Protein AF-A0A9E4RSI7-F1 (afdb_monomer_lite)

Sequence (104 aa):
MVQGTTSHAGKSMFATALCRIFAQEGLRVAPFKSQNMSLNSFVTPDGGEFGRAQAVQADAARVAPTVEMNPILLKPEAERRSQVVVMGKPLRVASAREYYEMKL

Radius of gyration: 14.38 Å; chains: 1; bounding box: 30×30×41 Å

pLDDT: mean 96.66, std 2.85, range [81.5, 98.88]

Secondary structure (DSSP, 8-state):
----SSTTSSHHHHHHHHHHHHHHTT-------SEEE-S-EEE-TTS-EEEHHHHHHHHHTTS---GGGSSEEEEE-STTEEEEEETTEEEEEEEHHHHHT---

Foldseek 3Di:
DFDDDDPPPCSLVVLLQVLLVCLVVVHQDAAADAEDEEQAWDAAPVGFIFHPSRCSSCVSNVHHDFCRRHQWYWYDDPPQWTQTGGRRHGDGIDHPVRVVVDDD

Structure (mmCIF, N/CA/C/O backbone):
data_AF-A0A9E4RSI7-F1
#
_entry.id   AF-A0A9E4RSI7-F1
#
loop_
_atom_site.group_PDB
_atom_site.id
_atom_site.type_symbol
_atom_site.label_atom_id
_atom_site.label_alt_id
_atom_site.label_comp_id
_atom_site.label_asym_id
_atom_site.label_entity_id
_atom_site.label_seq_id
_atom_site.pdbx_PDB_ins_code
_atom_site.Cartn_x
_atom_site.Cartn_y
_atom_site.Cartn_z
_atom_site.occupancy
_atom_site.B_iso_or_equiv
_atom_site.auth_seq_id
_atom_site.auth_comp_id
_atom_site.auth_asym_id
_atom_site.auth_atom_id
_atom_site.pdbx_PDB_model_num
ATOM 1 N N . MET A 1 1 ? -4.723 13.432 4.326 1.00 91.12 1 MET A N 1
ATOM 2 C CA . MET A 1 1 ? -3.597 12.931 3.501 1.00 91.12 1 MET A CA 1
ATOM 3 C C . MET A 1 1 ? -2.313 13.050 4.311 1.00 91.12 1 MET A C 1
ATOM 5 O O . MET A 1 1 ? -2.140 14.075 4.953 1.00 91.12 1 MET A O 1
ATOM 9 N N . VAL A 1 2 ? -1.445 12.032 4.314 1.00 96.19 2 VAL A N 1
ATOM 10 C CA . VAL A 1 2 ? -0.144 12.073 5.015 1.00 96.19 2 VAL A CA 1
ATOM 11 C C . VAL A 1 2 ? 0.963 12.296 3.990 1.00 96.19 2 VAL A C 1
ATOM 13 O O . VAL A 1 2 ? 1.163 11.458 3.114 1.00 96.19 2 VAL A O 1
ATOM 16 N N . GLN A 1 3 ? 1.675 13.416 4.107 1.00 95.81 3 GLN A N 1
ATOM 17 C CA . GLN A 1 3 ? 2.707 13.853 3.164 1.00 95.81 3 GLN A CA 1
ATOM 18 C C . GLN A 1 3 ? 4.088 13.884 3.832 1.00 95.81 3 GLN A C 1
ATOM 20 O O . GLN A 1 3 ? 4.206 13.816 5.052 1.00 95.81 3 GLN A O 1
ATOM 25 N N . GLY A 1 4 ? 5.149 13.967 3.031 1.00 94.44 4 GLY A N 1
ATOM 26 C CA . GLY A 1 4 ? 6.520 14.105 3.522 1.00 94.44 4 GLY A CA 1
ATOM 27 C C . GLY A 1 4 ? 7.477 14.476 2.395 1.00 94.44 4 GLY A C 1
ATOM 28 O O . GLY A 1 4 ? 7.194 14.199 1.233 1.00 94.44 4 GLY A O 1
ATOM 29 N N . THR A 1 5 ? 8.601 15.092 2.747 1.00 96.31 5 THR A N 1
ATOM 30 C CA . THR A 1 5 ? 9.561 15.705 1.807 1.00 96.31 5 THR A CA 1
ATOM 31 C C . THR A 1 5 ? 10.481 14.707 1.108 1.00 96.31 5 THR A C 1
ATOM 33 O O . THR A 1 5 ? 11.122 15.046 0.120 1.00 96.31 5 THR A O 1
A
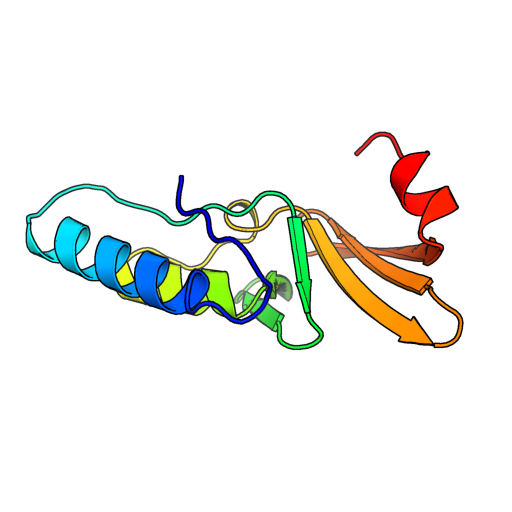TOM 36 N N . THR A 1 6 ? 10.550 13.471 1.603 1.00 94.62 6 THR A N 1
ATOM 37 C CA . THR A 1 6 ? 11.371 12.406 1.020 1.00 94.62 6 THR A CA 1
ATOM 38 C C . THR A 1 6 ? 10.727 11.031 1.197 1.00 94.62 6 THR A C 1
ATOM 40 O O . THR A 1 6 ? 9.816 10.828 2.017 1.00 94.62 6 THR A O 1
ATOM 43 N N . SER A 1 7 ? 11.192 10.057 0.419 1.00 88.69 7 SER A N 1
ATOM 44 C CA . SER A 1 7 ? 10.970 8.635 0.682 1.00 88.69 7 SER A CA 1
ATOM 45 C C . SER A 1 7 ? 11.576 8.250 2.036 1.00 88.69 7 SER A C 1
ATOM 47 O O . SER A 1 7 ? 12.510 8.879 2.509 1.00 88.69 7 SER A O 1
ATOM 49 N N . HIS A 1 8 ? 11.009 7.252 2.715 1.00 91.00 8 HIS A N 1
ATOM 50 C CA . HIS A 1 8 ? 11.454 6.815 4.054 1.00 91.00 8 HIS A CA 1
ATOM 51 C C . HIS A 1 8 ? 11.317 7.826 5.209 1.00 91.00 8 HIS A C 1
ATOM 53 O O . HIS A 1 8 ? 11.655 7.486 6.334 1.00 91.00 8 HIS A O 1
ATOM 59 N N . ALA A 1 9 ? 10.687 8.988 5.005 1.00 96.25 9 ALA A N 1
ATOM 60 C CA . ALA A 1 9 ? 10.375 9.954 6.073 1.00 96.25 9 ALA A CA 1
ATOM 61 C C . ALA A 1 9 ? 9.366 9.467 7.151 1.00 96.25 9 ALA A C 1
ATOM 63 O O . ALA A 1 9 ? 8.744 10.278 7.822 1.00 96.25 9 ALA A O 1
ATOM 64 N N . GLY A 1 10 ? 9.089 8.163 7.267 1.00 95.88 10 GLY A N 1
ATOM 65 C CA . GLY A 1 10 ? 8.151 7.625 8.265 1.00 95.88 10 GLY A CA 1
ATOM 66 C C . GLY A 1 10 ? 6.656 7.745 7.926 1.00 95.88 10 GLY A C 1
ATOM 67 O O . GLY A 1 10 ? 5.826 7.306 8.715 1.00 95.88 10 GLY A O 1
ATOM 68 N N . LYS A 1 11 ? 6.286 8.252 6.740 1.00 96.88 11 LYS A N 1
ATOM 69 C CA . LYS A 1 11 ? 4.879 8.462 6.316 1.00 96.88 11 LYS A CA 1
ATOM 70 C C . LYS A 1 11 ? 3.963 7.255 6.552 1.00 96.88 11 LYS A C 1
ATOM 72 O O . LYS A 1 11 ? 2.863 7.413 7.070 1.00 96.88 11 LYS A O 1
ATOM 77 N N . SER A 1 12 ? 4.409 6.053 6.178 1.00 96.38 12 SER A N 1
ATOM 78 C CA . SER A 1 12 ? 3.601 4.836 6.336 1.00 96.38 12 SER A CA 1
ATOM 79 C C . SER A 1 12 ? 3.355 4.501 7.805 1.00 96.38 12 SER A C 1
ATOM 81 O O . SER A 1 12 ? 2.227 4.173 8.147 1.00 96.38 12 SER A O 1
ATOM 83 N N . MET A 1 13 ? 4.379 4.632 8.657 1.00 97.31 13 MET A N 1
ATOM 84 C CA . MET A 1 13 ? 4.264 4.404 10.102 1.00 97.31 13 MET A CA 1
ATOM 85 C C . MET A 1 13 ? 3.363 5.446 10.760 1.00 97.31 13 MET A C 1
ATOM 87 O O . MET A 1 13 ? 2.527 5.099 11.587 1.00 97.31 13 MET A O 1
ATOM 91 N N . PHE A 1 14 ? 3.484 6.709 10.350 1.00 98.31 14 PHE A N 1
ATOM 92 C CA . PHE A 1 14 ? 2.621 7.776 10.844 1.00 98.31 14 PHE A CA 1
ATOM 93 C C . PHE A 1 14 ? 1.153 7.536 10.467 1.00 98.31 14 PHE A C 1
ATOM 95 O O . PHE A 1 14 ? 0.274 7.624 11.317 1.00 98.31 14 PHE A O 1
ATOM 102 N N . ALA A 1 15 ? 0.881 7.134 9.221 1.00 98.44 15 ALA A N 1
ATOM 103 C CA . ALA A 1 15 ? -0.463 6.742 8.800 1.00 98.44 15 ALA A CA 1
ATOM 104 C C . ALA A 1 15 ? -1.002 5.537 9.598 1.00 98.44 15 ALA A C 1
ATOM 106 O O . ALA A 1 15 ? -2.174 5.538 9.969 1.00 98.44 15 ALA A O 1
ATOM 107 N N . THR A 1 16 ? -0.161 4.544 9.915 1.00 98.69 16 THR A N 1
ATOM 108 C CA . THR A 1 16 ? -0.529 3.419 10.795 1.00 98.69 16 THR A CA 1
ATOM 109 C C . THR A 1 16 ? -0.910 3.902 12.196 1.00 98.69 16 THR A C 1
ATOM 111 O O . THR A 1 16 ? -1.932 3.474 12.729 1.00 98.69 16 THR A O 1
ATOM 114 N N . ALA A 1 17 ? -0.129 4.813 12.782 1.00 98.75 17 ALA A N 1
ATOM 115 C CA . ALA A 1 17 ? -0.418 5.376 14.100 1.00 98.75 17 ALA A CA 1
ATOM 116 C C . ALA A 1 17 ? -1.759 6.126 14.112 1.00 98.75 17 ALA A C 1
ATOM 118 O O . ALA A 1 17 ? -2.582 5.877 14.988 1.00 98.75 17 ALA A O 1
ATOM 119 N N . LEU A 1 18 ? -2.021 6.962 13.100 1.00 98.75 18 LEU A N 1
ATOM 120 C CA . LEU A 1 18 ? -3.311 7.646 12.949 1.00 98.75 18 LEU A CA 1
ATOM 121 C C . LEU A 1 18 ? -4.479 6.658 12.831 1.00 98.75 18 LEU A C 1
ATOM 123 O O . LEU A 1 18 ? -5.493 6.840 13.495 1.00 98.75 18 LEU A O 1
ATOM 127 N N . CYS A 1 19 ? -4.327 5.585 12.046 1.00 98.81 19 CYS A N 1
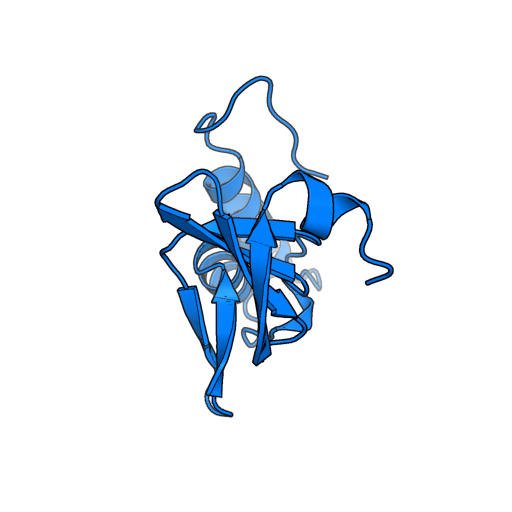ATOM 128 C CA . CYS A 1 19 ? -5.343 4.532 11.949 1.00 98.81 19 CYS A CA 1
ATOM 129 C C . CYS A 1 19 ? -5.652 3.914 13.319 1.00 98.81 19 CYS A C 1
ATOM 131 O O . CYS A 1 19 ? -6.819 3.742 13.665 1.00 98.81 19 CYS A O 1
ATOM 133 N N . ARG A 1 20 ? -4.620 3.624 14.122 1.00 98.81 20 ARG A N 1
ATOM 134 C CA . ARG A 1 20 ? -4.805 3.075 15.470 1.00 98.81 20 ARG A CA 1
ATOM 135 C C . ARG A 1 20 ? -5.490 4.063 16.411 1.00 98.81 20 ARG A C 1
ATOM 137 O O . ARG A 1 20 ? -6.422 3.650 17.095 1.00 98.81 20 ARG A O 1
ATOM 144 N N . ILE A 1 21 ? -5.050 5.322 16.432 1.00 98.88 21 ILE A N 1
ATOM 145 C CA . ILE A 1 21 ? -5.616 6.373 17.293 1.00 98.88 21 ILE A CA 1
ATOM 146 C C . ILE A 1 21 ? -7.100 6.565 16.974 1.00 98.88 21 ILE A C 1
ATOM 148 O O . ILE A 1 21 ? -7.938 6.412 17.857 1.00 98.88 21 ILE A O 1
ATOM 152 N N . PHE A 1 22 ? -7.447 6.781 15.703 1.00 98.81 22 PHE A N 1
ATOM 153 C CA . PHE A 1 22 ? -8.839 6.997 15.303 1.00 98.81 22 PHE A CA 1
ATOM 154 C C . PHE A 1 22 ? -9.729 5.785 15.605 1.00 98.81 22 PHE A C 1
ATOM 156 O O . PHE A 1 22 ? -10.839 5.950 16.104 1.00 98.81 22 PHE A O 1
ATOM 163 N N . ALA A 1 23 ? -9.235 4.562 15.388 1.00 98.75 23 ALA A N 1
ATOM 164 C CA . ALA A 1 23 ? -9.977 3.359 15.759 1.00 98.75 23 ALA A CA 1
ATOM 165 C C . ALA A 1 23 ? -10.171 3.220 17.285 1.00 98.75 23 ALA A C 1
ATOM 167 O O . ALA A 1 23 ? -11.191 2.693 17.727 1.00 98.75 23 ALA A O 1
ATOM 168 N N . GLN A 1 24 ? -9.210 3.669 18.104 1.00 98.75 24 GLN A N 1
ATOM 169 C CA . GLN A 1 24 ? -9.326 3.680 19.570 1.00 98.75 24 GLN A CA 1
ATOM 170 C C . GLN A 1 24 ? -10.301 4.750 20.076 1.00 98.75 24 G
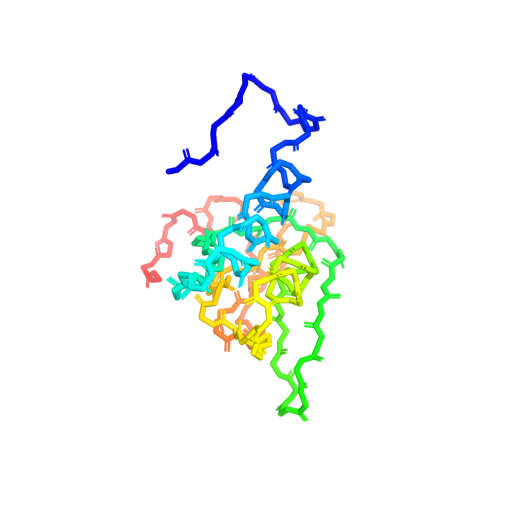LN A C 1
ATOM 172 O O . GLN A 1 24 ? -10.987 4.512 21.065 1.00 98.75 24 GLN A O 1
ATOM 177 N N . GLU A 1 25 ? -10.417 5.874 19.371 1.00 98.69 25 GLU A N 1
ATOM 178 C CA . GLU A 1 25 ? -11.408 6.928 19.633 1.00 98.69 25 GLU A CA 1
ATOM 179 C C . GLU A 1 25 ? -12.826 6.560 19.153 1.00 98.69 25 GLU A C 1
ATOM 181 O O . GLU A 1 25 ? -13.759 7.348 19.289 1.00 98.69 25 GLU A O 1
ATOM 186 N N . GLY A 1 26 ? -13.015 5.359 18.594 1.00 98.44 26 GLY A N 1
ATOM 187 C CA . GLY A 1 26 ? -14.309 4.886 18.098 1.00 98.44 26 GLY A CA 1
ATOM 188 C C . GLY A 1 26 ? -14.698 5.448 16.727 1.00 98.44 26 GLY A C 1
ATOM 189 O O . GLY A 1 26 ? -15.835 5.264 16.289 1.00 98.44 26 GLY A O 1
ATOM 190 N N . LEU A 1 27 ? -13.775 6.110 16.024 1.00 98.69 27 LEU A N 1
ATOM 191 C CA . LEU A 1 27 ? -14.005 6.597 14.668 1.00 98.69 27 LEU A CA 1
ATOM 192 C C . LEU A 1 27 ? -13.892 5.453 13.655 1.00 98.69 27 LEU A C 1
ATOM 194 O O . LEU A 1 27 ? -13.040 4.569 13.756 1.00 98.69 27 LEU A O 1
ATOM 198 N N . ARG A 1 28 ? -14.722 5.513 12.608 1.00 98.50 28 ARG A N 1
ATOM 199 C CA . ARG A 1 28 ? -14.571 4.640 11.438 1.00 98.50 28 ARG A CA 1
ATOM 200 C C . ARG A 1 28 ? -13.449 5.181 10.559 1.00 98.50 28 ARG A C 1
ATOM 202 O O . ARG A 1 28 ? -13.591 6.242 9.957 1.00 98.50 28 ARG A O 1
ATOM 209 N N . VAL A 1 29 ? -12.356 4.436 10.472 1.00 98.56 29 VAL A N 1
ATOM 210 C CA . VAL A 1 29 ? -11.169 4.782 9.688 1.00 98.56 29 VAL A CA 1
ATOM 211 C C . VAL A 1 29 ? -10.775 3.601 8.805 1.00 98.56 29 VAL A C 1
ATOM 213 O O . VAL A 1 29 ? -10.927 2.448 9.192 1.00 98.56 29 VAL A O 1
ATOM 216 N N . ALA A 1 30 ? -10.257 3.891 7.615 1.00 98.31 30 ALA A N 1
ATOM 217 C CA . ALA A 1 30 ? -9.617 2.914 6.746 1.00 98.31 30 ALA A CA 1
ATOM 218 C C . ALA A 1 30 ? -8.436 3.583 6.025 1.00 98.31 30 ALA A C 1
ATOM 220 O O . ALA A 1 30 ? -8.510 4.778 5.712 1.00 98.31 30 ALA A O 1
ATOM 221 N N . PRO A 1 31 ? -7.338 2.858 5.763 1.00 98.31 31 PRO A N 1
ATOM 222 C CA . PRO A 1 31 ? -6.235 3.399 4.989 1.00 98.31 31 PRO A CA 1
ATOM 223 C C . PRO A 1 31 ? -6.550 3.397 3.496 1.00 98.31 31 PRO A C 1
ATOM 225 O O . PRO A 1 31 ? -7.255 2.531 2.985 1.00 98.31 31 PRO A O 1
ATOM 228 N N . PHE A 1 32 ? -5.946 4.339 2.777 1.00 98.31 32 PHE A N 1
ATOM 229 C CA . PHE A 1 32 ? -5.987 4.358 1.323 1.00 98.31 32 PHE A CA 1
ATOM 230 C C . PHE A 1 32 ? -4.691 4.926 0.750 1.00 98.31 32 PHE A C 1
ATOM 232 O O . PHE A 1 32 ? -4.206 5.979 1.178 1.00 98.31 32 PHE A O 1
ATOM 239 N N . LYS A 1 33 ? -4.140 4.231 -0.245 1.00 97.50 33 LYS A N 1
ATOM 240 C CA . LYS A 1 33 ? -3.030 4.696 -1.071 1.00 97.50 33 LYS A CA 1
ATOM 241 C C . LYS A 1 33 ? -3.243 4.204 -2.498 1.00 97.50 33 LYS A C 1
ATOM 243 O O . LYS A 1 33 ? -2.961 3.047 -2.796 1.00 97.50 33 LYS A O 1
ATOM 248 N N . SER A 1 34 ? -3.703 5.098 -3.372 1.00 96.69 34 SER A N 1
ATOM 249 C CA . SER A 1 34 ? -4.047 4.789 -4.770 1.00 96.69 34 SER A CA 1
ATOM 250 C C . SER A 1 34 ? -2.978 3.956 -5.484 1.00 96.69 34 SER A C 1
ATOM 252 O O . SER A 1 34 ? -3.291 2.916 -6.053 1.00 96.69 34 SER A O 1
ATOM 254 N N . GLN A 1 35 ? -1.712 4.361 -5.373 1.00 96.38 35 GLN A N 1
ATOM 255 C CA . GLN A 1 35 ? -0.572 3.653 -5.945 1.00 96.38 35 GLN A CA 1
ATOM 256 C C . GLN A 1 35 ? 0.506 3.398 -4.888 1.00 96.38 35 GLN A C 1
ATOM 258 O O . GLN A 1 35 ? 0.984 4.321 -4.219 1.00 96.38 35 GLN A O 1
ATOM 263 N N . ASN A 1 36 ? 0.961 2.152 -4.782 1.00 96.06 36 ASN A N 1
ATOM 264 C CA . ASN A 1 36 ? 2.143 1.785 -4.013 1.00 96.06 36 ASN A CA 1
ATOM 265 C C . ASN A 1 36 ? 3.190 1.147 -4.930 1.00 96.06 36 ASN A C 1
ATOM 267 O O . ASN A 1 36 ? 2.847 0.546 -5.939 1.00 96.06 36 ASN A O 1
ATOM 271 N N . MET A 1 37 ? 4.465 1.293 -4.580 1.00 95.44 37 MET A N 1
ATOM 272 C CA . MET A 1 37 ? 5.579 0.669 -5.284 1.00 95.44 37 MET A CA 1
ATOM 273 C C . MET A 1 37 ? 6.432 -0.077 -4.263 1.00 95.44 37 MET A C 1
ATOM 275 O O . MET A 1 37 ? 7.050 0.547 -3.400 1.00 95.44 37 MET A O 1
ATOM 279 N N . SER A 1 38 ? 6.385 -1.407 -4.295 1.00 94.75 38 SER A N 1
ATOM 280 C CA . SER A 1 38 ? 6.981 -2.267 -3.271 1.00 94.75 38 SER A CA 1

━━━━

- [TASK ITEM]:
All lines from the opening of the listing above through the line that contains "ATOM 30 C CA" should be given again exactly, and nothing more.

- [SOLUTION FOR THIS EXERCISE]:
Protein AF-A0A9E4RSI7-F1 (afdb_monomer_lite)

Sequence (104 aa):
MVQGTTSHAGKSMFATALCRIFAQEGLRVAPFKSQNMSLNSFVTPDGGEFGRAQAVQADAARVAPTVEMNPILLKPEAERRSQVVVMGKPLRVASAREYYEMKL

Radius of gyration: 14.38 Å; chains: 1; bounding box: 30×30×41 Å

pLDDT: mean 96.66, std 2.85, range [81.5, 98.88]

Secondary structure (DSSP, 8-state):
----SSTTSSHHHHHHHHHHHHHHTT-------SEEE-S-EEE-TTS-EEEHHHHHHHHHTTS---GGGSSEEEEE-STTEEEEEETTEEEEEEEHHHHHT---

Foldseek 3Di:
DFDDDDPPPCSLVVLLQVLLVCLVVVHQDAAADAEDEEQAWDAAPVGFIFHPSRCSSCVSNVHHDFCRRHQWYWYDDPPQWTQTGGRRHGDGIDHPVRVVVDDD

Structure (mmCIF, N/CA/C/O backbone):
data_AF-A0A9E4RSI7-F1
#
_entry.id   AF-A0A9E4RSI7-F1
#
loop_
_atom_site.group_PDB
_atom_site.id
_atom_site.type_symbol
_atom_site.label_atom_id
_atom_site.label_alt_id
_atom_site.label_comp_id
_atom_site.label_asym_id
_atom_site.label_entity_id
_atom_site.label_seq_id
_atom_site.pdbx_PDB_ins_code
_atom_site.Cartn_x
_atom_site.Cartn_y
_atom_site.Cartn_z
_atom_site.occupancy
_atom_site.B_iso_or_equiv
_atom_site.auth_seq_id
_atom_site.auth_comp_id
_atom_site.auth_asym_id
_atom_site.auth_atom_id
_atom_site.pdbx_PDB_model_num
ATOM 1 N N . MET A 1 1 ? -4.723 13.432 4.326 1.00 91.12 1 MET A N 1
ATOM 2 C CA . MET A 1 1 ? -3.597 12.931 3.501 1.00 91.12 1 MET A CA 1
ATOM 3 C C . MET A 1 1 ? -2.313 13.050 4.311 1.00 91.12 1 MET A C 1
ATOM 5 O O . MET A 1 1 ? -2.140 14.075 4.953 1.00 91.12 1 MET A O 1
ATOM 9 N N . VAL A 1 2 ? -1.445 12.032 4.314 1.00 96.19 2 VAL A N 1
ATOM 10 C CA . VAL A 1 2 ? -0.144 12.073 5.015 1.00 96.19 2 VAL A CA 1
ATOM 11 C C . VAL A 1 2 ? 0.963 12.296 3.990 1.00 96.19 2 VAL A C 1
ATOM 13 O O . VAL A 1 2 ? 1.163 11.458 3.114 1.00 96.19 2 VAL A O 1
ATOM 16 N N . GLN A 1 3 ? 1.675 13.416 4.107 1.00 95.81 3 GLN A N 1
ATOM 17 C CA . GLN A 1 3 ? 2.707 13.853 3.164 1.00 95.81 3 GLN A CA 1
ATOM 18 C C . GLN A 1 3 ? 4.088 13.884 3.832 1.00 95.81 3 GLN A C 1
ATOM 20 O O . GLN A 1 3 ? 4.206 13.816 5.052 1.00 95.81 3 GLN A O 1
ATOM 25 N N . GLY A 1 4 ? 5.149 13.967 3.031 1.00 94.44 4 GLY A N 1
ATOM 26 C CA . GLY A 1 4 ? 6.520 14.105 3.522 1.00 94.44 4 GLY A CA 1
ATOM 27 C C . GLY A 1 4 ? 7.477 14.476 2.395 1.00 94.44 4 GLY A C 1
ATOM 28 O O . GLY A 1 4 ? 7.194 14.199 1.233 1.00 94.44 4 GLY A O 1
ATOM 29 N N . THR A 1 5 ? 8.601 15.092 2.747 1.00 96.31 5 THR A N 1
ATOM 30 C CA . THR A 1 5 ? 9.561 15.705 1.807 1.00 96.31 5 THR A CA 1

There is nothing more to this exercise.